Destarte, não havendo registro de reclamações por parte de qualquer outro condômino quanto à presença do animal, mas tão-somente do réu, o qual afirmou que tomaria, por conta própria, as “providências” necessárias, caso o síndico não as tomasse, e, sobretudo, considerando que se trata de condomínio fechado, cujo acesso é restrito, em tese, à moradores e visitantes, é possível afirmar, diante do contexto probatório, que o apelante foi responsável pelo evento narrado nos autos.
De outro lado, o dano moral sofrido pela parte autora é evidente, mormente se tratando de pessoa já sensibilizada quanto ao tema, que acolheu um animal de rua, com sinais de maus-tratos, dedicando-lhe todos os cuidados exigidos pela médica veterinária. São presumíveis as consequências operadas em quem perde abruptamente um animal de estimação, especialmente mediante uma atitude extremamente censurável como a dos autos, que merece ser coibida. Ressalte-se que se tratava de um ser indefeso, o qual, por ser domesticado e devidamente tratado contra doenças, não apresentava qualquer risco à saúde humana.
Sendo assim, impositiva a manutenção da condenação, em todos os seus termos, pois o valor arbitrado mostra-se adequado para compensar o dano sofrido e atender ao caráter punitivo-pedagógico da medida.
Por fim, quanto aos honorários advocatícios, merece ser mantido o percentual, pois, na sua fixação, foram consideradas as peculiaridades do caso concreto, a natureza da causa e o trabalho desenvolvido pelo advogado, consoante os critérios estabelecidos no artigo 20, § 3º, do CPC.

Diante do exposto, voto no sentido de negar provimento à apelação.

Desa. Marilene Bonzanini (PRESIDENTE E REVISORA) - De acordo com o(a) Relator(a).
Des. Tasso Caubi Soares Delabary - De acordo com o(a) Relator(a).

DESA. MARILENE BONZANINI - Presidente - Apelação Cível nº 70036382869, Comarca de Canoas: "À UNANIMIDADE, NEGARAM PROVIMENTO À APELAÇÃO."

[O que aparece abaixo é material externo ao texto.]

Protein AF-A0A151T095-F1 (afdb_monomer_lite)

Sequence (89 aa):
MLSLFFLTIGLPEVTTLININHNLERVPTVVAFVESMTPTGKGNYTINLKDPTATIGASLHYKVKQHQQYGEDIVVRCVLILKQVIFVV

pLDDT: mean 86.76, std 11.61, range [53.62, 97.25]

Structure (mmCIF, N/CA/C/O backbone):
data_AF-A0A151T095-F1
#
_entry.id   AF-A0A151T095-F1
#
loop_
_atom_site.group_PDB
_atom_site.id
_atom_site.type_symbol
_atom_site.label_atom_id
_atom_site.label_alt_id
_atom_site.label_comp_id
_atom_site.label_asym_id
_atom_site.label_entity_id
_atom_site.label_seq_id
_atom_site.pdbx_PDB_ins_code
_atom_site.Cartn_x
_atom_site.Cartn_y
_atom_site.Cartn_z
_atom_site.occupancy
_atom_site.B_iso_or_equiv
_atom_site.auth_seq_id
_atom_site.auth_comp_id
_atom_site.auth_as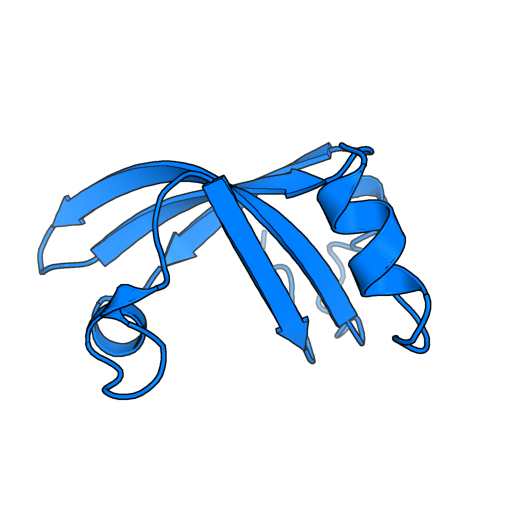ym_id
_atom_site.auth_atom_id
_atom_site.pdbx_PDB_model_num
ATOM 1 N N . MET A 1 1 ? 4.819 -13.755 1.433 1.00 53.62 1 MET A N 1
ATOM 2 C CA . MET A 1 1 ? 5.758 -13.717 0.289 1.00 53.62 1 MET A CA 1
ATOM 3 C C . MET A 1 1 ? 5.335 -14.677 -0.822 1.00 53.62 1 MET A C 1
ATOM 5 O O . MET A 1 1 ? 5.131 -14.205 -1.927 1.00 53.62 1 MET A O 1
ATOM 9 N N . LEU A 1 2 ? 5.079 -15.963 -0.529 1.00 54.16 2 LEU A N 1
ATOM 10 C CA . LEU A 1 2 ? 4.579 -16.947 -1.513 1.00 54.16 2 LEU A CA 1
ATOM 11 C C . LEU A 1 2 ? 3.288 -16.517 -2.243 1.00 54.16 2 LEU A C 1
ATOM 13 O O . LEU A 1 2 ? 3.164 -16.738 -3.438 1.00 54.16 2 LEU A O 1
ATOM 17 N N . SER A 1 3 ? 2.356 -15.847 -1.553 1.00 55.97 3 SER A N 1
ATOM 18 C CA . SER A 1 3 ? 1.069 -15.412 -2.129 1.00 55.97 3 SER A CA 1
ATOM 19 C C . SER A 1 3 ? 1.192 -14.438 -3.315 1.00 55.97 3 SER A C 1
ATOM 21 O O . SER A 1 3 ? 0.462 -14.597 -4.288 1.00 55.97 3 SER A O 1
ATOM 23 N N . LEU A 1 4 ? 2.128 -13.477 -3.288 1.00 60.91 4 LEU A N 1
ATOM 24 C CA . LEU A 1 4 ? 2.323 -12.562 -4.423 1.00 60.91 4 LEU A CA 1
ATOM 25 C C . LEU A 1 4 ? 2.902 -13.283 -5.643 1.00 60.91 4 LEU A C 1
ATOM 27 O O . LEU A 1 4 ? 2.476 -13.011 -6.759 1.00 60.91 4 LEU A O 1
ATOM 31 N N . PHE A 1 5 ? 3.836 -14.215 -5.425 1.00 58.06 5 PHE A N 1
ATOM 32 C CA . PHE A 1 5 ? 4.525 -14.920 -6.506 1.00 58.06 5 PHE A CA 1
ATOM 33 C C . PHE A 1 5 ? 3.549 -15.702 -7.397 1.00 58.06 5 PHE A C 1
ATOM 35 O O . PHE A 1 5 ? 3.698 -15.709 -8.612 1.00 58.06 5 PHE A O 1
ATOM 42 N N . PHE A 1 6 ? 2.503 -16.303 -6.819 1.00 61.38 6 PHE A N 1
ATOM 43 C CA . PHE A 1 6 ? 1.476 -16.993 -7.605 1.00 61.38 6 PHE A CA 1
ATOM 44 C C . PHE A 1 6 ? 0.562 -16.038 -8.386 1.00 61.38 6 PHE A C 1
ATOM 46 O O . PHE A 1 6 ? 0.176 -16.355 -9.507 1.00 61.38 6 PHE A O 1
ATOM 53 N N . LEU A 1 7 ? 0.245 -14.859 -7.840 1.00 65.06 7 LEU A N 1
ATOM 54 C CA . LEU A 1 7 ? -0.616 -13.872 -8.509 1.00 65.06 7 LEU A CA 1
ATOM 55 C C . LEU A 1 7 ? 0.060 -13.232 -9.728 1.00 65.06 7 LEU A C 1
ATOM 57 O O . LEU A 1 7 ? -0.623 -12.806 -10.657 1.00 65.06 7 LEU A O 1
ATOM 61 N N . THR A 1 8 ? 1.392 -13.195 -9.757 1.00 65.94 8 THR A N 1
ATOM 62 C CA . THR A 1 8 ? 2.148 -12.644 -10.887 1.00 65.94 8 THR A CA 1
ATOM 63 C C . THR A 1 8 ? 2.268 -13.602 -12.076 1.00 65.94 8 THR A C 1
ATOM 65 O O . THR A 1 8 ? 2.531 -13.137 -13.179 1.00 65.94 8 THR A O 1
ATOM 68 N N . ILE A 1 9 ? 2.030 -14.913 -11.904 1.00 66.62 9 ILE A N 1
ATOM 69 C CA . ILE A 1 9 ? 2.243 -15.944 -12.950 1.00 66.62 9 ILE A CA 1
ATOM 70 C C . ILE A 1 9 ? 1.319 -15.772 -14.178 1.00 66.62 9 ILE A C 1
ATOM 72 O O . ILE A 1 9 ? 1.589 -16.340 -15.231 1.00 66.62 9 ILE A O 1
ATOM 76 N N . GLY A 1 10 ? 0.273 -14.944 -14.099 1.00 67.88 10 GLY A N 1
ATOM 77 C CA . GLY A 1 10 ? -0.629 -14.646 -15.223 1.00 67.88 10 GLY A CA 1
ATOM 78 C C . GLY A 1 10 ? -0.729 -13.168 -15.606 1.00 67.88 10 GLY A C 1
ATOM 79 O O . GLY A 1 10 ? -1.584 -12.819 -16.419 1.00 67.88 10 GLY A O 1
ATOM 80 N N . LEU A 1 11 ? 0.082 -12.288 -15.012 1.00 73.94 11 LEU A N 1
ATOM 81 C CA . LEU A 1 11 ? 0.023 -10.850 -15.275 1.00 73.94 11 LEU A CA 1
ATOM 82 C C . LEU A 1 11 ? 1.165 -10.450 -16.217 1.00 73.94 11 LEU A C 1
ATOM 84 O O . LEU A 1 11 ? 2.327 -10.545 -15.818 1.00 73.94 11 LEU A O 1
ATOM 88 N N . PRO A 1 12 ? 0.876 -9.994 -17.450 1.00 66.94 12 PRO A N 1
ATOM 89 C CA . PRO A 1 12 ? 1.916 -9.422 -18.288 1.00 66.94 12 PRO A CA 1
ATOM 90 C C . PRO A 1 12 ? 2.434 -8.138 -17.627 1.00 66.94 12 PRO A C 1
ATOM 92 O O . PRO A 1 12 ? 1.646 -7.288 -17.210 1.00 66.94 12 PRO A O 1
ATOM 95 N N . GLU A 1 13 ? 3.760 -8.013 -17.545 1.00 81.94 13 GLU A N 1
ATOM 96 C CA . GLU A 1 13 ? 4.446 -6.749 -17.249 1.00 81.94 13 GLU A CA 1
ATOM 97 C C . GLU A 1 13 ? 4.169 -6.174 -15.840 1.00 81.94 13 GLU A C 1
ATOM 99 O O . GLU A 1 13 ? 3.685 -5.055 -15.662 1.00 81.94 13 GLU A O 1
ATOM 104 N N . VAL A 1 14 ? 4.485 -6.961 -14.803 1.00 87.50 14 VAL A N 1
ATOM 105 C CA . VAL A 1 14 ? 4.461 -6.496 -13.405 1.00 87.50 14 VAL A CA 1
ATOM 106 C C . VAL A 1 14 ? 5.718 -5.681 -13.105 1.00 87.50 14 VAL A C 1
ATOM 108 O O . VAL A 1 14 ? 6.833 -6.202 -13.136 1.00 87.50 14 VAL A O 1
ATOM 111 N N . THR A 1 15 ? 5.534 -4.409 -12.767 1.00 89.81 15 THR A N 1
ATOM 112 C CA . THR A 1 15 ? 6.601 -3.521 -12.304 1.00 89.81 15 THR A CA 1
ATOM 113 C C . THR A 1 15 ? 6.779 -3.667 -10.793 1.00 89.81 15 THR A C 1
ATOM 115 O O . THR A 1 15 ? 5.818 -3.553 -10.030 1.00 89.81 15 THR A O 1
ATOM 118 N N . THR A 1 16 ? 8.014 -3.923 -10.356 1.00 90.12 16 THR A N 1
ATOM 119 C CA . THR A 1 16 ? 8.374 -3.953 -8.932 1.00 90.12 16 THR A CA 1
ATOM 120 C C . THR A 1 16 ? 8.371 -2.547 -8.346 1.00 90.12 16 THR A C 1
ATOM 122 O O . THR A 1 16 ? 8.706 -1.580 -9.033 1.00 90.12 16 THR A O 1
ATOM 125 N N . LEU A 1 17 ? 8.036 -2.424 -7.062 1.00 89.88 17 LEU A N 1
ATOM 126 C CA . LEU A 1 17 ? 7.925 -1.123 -6.398 1.00 89.88 17 LEU A CA 1
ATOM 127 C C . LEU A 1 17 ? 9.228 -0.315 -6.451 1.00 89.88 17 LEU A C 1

Julgador(a) de 1º Grau: ADRIANA ROSA MOROZINI

Colaboração de Sheila Campos

Um comentário:

  1. Se vivemos em uma sociedade humanizada, os animais teriam o apreço devido ao que nos proporcionam de contato com a natureza, mesmo que domesticada. Fato é que os animais colaboram com a nossa existência desde os tempos idos,nos quais os cães protegiam as cavernas e os gansos protegeram Roma da invasão, gatos foram usados por exército contra os egípcios, por respeitarem estes animais como sagrados, assim como quase toda a fauna. Dizemos isto de uma civilização que perdurou por mais séculos que a romana, que teve respeito por animais considerados como sagrados, sem precisar irmos ao oriente extremo , mas recorrendo a base da civilização mediterrânea. Enfim, que o Direito cumpra a sua função de "educar" coercitivamente, punindo os que não conseguem viver em mínimo estado de harmonia com o seu meio. Penso que aqueles que maltratam covardemente um animal podem em princípio fazer o mesmo com humanos desprotegidos, como crianças ou idosos.